How to test Spring Data repositories?

tl;dr

To make it short – there’s no way to unit test Spring Data JPA repositories reasonably for a simple reason: it’s way to cumbersome to mock all the parts of the JPA API we invoke to bootstrap the repositories. Unit tests don’t make too much sense here anyway, as you’re usually not writing any implementation code yourself (see the below paragraph on custom implementations) so that integration testing is the most reasonable approach.

Details

We do quite a lot of upfront validation and setup to make sure you can only bootstrap an app that has no invalid derived queries etc.

  • We create and cache CriteriaQuery instances for derived queries to make sure the query methods do not contain any typos. This requires working with the Criteria API as well as the meta.model.
  • We verify manually defined queries by asking the EntityManager to create a Query instance for those (which effectively triggers query syntax validation).
  • We inspect the Metamodel for meta-data about the domain types handled to prepare is-new checks etc.

All stuff that you’d probably defer in a hand-written repository which might cause the application to break at runtime (due to invalid queries etc.).

If you think about it, there’s no code you write for your repositories, so there’s no need to write any unittests. There’s simply no need to as you can rely on our test base to catch basic bugs (if you still happen to run into one, feel free to raise a ticket). However, there’s definitely need for integration tests to test two aspects of your persistence layer as they are the aspects that related to your domain:

  • entity mappings
  • query semantics (syntax is verified on each bootstrap attempt anyway).

Integration tests

This is usually done by using an in-memory database and test cases that bootstrap a Spring ApplicationContext usually through the test context framework (as you already do), pre-populate the database (by inserting object instances through the EntityManager or repo, or via a plain SQL file) and then execute the query methods to verify the outcome of them.

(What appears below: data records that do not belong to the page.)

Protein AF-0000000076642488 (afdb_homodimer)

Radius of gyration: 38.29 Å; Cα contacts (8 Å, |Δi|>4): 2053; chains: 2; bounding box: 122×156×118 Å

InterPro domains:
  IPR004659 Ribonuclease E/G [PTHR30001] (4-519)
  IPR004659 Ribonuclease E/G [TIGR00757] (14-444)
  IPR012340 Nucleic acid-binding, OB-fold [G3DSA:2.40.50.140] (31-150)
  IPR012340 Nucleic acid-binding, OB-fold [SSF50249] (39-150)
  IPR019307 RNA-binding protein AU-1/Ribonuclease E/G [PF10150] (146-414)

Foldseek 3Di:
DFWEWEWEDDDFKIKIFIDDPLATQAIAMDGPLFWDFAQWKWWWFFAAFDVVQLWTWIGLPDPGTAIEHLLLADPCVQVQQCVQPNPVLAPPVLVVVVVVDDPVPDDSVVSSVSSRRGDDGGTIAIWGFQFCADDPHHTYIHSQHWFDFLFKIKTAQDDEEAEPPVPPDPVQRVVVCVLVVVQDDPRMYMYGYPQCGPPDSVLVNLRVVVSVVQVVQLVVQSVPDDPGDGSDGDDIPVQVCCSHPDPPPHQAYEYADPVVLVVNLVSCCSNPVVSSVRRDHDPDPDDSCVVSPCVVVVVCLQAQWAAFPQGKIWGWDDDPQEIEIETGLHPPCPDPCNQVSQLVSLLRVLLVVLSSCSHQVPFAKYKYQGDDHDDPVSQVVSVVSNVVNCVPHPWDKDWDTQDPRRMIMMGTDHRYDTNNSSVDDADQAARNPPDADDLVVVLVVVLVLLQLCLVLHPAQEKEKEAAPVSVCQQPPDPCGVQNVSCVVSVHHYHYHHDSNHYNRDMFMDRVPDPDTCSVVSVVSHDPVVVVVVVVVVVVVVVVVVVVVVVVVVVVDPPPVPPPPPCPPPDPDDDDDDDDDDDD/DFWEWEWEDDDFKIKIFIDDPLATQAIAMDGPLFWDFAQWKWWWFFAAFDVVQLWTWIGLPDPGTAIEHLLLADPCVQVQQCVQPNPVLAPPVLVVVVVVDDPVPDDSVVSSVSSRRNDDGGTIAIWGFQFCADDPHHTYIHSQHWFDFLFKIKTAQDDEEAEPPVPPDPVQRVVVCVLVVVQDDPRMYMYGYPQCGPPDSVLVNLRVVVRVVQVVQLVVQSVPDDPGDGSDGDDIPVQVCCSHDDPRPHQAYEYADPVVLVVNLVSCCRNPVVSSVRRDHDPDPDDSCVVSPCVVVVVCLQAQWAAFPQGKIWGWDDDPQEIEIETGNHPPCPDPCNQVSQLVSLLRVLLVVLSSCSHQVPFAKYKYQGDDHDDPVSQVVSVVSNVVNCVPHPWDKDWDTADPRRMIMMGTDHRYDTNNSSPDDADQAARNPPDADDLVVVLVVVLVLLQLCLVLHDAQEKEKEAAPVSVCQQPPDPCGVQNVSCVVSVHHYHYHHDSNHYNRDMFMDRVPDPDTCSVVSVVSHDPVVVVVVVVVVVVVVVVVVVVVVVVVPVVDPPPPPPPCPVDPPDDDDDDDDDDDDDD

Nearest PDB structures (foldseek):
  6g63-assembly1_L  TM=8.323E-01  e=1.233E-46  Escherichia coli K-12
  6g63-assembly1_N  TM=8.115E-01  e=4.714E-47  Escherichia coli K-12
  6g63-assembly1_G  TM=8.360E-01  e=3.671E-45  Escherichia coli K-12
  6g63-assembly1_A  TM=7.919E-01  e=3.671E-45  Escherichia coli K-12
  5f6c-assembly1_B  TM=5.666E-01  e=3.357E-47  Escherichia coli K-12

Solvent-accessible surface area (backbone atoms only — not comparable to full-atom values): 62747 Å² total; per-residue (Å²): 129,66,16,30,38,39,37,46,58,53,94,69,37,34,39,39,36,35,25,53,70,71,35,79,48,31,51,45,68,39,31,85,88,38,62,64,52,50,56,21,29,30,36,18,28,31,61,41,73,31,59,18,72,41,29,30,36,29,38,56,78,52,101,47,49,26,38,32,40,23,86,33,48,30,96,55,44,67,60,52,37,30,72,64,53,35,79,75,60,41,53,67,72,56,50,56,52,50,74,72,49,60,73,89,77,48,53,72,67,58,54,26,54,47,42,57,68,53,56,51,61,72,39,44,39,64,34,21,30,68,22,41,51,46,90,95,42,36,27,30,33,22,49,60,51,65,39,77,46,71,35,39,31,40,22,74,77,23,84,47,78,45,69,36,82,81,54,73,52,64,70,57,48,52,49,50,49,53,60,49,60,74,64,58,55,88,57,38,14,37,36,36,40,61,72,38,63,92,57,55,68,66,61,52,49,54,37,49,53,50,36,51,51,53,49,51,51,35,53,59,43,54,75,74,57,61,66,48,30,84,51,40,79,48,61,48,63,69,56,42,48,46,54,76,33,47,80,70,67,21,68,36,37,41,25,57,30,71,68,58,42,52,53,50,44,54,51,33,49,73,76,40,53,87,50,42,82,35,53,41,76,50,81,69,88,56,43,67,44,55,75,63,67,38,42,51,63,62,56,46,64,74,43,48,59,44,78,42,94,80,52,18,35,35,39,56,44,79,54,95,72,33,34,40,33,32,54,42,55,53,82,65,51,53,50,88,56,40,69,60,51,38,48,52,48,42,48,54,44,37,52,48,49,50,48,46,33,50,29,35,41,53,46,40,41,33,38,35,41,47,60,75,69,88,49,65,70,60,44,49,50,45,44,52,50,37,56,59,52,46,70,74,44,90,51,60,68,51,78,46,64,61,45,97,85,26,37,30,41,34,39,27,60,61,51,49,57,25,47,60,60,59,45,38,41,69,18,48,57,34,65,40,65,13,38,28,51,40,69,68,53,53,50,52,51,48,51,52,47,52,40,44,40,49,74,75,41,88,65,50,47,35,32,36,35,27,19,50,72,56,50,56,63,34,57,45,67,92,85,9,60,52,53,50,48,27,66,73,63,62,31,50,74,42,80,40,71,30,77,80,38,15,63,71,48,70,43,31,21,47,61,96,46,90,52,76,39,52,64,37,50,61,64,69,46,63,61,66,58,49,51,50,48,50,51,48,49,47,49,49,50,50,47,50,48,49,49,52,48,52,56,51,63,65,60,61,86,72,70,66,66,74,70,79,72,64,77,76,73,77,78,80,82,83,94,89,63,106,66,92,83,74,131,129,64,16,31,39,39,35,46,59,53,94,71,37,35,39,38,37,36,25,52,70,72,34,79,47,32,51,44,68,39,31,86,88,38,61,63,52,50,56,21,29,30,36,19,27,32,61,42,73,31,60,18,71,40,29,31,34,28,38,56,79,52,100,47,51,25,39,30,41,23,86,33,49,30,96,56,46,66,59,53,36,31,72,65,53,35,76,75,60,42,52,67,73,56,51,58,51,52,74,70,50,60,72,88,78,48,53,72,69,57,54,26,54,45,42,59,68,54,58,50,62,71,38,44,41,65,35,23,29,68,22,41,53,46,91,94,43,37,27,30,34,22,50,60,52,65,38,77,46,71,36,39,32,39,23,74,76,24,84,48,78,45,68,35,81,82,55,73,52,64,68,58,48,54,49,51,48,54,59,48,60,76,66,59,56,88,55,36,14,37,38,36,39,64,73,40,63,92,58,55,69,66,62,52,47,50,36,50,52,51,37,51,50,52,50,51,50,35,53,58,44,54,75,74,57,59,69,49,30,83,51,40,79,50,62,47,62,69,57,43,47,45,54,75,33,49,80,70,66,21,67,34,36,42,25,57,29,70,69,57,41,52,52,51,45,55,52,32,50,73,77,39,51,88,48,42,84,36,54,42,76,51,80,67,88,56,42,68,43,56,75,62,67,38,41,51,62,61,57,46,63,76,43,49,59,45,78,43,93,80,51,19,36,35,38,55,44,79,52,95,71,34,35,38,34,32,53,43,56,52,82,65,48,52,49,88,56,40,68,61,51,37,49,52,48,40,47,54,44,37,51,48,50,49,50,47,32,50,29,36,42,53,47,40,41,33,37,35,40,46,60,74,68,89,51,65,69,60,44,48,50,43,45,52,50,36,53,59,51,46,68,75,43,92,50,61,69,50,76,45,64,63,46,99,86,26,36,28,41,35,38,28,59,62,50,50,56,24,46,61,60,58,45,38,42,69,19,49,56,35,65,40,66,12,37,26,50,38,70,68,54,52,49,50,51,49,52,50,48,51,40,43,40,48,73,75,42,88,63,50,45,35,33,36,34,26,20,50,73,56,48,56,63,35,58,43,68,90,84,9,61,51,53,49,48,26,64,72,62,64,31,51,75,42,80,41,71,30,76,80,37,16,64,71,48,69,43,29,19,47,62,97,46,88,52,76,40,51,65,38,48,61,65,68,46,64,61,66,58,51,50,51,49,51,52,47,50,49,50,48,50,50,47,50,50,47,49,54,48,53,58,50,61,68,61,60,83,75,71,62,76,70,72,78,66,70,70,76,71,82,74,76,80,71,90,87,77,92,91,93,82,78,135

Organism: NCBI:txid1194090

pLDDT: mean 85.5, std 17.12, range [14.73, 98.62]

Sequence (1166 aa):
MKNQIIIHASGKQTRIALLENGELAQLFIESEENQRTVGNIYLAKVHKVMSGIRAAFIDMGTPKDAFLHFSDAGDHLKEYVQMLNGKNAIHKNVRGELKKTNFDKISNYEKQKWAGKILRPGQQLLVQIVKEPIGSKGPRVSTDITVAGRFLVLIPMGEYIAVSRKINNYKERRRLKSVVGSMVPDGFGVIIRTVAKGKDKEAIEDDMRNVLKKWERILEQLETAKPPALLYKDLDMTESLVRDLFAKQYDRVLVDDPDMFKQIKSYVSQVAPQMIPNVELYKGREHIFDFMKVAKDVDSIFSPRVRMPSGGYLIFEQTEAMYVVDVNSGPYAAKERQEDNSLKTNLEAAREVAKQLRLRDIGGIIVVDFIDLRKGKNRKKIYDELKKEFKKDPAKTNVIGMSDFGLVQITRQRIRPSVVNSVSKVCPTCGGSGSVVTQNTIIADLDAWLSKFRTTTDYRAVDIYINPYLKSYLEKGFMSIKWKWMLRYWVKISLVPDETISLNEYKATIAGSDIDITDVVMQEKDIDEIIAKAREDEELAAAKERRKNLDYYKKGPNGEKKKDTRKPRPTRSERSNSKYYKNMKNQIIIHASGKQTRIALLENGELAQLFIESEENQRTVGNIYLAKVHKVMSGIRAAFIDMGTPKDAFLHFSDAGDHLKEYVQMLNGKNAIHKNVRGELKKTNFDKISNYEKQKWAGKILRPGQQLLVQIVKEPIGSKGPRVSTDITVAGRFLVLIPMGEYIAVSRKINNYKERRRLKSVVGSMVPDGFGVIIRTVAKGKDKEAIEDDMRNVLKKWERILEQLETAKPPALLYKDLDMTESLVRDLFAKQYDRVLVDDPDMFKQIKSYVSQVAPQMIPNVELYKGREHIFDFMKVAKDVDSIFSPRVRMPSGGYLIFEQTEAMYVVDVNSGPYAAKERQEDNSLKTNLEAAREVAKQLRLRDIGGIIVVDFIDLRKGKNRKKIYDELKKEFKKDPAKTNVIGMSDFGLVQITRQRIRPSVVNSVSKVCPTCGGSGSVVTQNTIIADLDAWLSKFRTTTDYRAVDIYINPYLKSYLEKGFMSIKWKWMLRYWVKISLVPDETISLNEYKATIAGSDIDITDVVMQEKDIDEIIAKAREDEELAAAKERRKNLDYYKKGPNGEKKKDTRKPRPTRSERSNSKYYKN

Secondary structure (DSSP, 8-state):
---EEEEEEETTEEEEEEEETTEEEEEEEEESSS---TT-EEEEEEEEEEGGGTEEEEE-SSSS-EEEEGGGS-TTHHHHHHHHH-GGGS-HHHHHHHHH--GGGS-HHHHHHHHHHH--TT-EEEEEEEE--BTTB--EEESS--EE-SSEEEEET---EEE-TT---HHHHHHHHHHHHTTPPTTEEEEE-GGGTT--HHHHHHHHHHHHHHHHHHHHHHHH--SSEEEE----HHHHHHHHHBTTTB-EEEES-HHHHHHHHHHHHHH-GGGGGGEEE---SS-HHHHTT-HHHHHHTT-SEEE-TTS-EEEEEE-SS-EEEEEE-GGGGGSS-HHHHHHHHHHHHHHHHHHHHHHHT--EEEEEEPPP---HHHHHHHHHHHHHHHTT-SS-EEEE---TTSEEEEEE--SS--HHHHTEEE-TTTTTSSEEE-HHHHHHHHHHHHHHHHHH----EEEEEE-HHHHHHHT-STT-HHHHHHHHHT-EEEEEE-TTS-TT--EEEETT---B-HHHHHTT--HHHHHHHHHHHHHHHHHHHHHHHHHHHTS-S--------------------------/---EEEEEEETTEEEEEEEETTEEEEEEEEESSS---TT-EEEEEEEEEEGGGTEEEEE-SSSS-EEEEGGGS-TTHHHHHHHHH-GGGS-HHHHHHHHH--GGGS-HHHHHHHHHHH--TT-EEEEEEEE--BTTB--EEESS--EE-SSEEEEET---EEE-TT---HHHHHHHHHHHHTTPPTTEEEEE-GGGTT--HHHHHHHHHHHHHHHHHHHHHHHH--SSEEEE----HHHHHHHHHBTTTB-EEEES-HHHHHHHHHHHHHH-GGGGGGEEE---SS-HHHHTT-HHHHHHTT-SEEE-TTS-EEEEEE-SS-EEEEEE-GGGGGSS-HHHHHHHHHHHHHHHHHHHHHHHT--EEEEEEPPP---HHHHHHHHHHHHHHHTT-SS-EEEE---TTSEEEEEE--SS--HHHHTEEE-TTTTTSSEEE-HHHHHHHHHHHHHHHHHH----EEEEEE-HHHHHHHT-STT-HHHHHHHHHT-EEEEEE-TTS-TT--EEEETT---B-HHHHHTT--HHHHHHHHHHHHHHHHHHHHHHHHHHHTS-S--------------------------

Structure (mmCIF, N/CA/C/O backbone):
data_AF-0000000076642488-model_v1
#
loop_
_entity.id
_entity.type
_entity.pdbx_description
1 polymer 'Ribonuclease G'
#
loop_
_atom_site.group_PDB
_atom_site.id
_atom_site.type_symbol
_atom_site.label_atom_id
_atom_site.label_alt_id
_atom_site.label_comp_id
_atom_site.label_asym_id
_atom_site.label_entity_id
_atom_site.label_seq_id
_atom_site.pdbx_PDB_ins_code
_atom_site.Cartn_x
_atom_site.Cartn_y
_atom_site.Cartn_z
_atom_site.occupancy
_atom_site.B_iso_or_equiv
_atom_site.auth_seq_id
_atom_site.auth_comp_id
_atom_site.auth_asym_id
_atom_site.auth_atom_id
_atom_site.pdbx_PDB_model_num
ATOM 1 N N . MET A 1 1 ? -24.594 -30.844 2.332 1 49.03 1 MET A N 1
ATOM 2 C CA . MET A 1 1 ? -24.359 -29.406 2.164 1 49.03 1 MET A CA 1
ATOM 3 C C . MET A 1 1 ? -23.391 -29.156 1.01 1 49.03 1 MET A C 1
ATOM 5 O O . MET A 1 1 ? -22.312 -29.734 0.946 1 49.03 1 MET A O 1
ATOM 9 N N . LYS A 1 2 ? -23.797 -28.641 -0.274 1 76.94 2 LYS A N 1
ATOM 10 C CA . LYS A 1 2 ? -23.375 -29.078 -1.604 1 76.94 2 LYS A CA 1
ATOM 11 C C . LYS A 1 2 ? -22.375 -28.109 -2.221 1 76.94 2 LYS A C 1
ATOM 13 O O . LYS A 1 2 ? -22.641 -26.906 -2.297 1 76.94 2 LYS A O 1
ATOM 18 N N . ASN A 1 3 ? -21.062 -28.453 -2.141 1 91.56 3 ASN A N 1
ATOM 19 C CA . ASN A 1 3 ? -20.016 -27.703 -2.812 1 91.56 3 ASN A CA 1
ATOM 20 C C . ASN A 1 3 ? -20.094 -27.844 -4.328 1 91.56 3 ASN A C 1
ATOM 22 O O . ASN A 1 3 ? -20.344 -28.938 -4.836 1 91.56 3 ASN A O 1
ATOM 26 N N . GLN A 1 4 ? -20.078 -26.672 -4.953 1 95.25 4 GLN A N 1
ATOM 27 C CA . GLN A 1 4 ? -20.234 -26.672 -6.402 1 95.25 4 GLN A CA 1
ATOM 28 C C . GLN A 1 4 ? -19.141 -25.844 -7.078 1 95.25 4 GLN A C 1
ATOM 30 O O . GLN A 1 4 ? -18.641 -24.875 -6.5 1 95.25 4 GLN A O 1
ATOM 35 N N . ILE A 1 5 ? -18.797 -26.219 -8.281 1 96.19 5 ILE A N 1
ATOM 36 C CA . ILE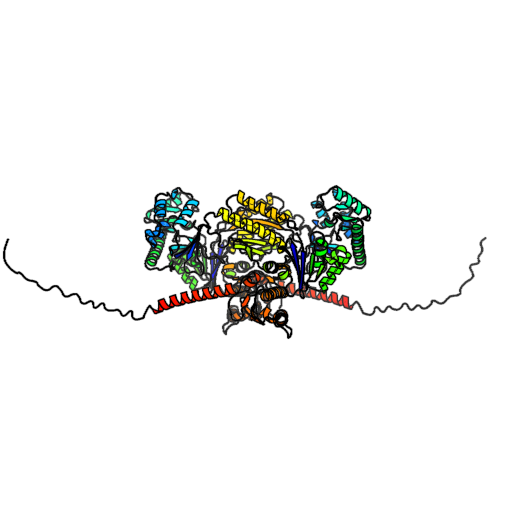 A 1 5 ? -17.906 -25.453 -9.148 1 96.19 5 ILE A CA 1
ATOM 37 C C . ILE A 1 5 ? -18.688 -24.797 -10.266 1 96.19 5 ILE A C 1
ATOM 39 O O . ILE A 1 5 ? -19.328 -25.469 -11.078 1 96.19 5 ILE A O 1
ATOM 43 N N . ILE A 1 6 ? -18.703 -23.5 -10.258 1 97 6 ILE A N 1
ATOM 44 C CA . ILE A 1 6 ? -19.438 -22.75 -11.266 1 97 6 ILE A CA 1
ATOM 45 C C . ILE A 1 6 ? -18.453 -22.094 -12.242 1 97 6 ILE A C 1
ATOM 47 O O . ILE A 1 6 ? -17.547 -21.359 -11.836 1 97 6 ILE A O 1
ATOM 51 N N . ILE A 1 7 ? -18.656 -22.328 -13.578 1 96.44 7 ILE A N 1
ATOM 52 C CA . ILE A 1 7 ? -17.703 -21.859 -14.578 1 96.44 7 ILE A CA 1
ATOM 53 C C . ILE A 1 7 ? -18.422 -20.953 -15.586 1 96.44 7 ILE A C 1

Testing custom implementations

Custom implementation parts of the repository are written in a way that they don’t have to know about Spring Data JPA. They are plain Spring beans that get an EntityManager injected. You might of course wanna try to mock the interactions with it but to be honest, unit-testing the JPA has not been a too pleasant experience for us as well as it works with quite a lot of indirections (EntityManager -> CriteriaBuilder, CriteriaQuery etc.) so that you end up with mocks returning mocks and so on.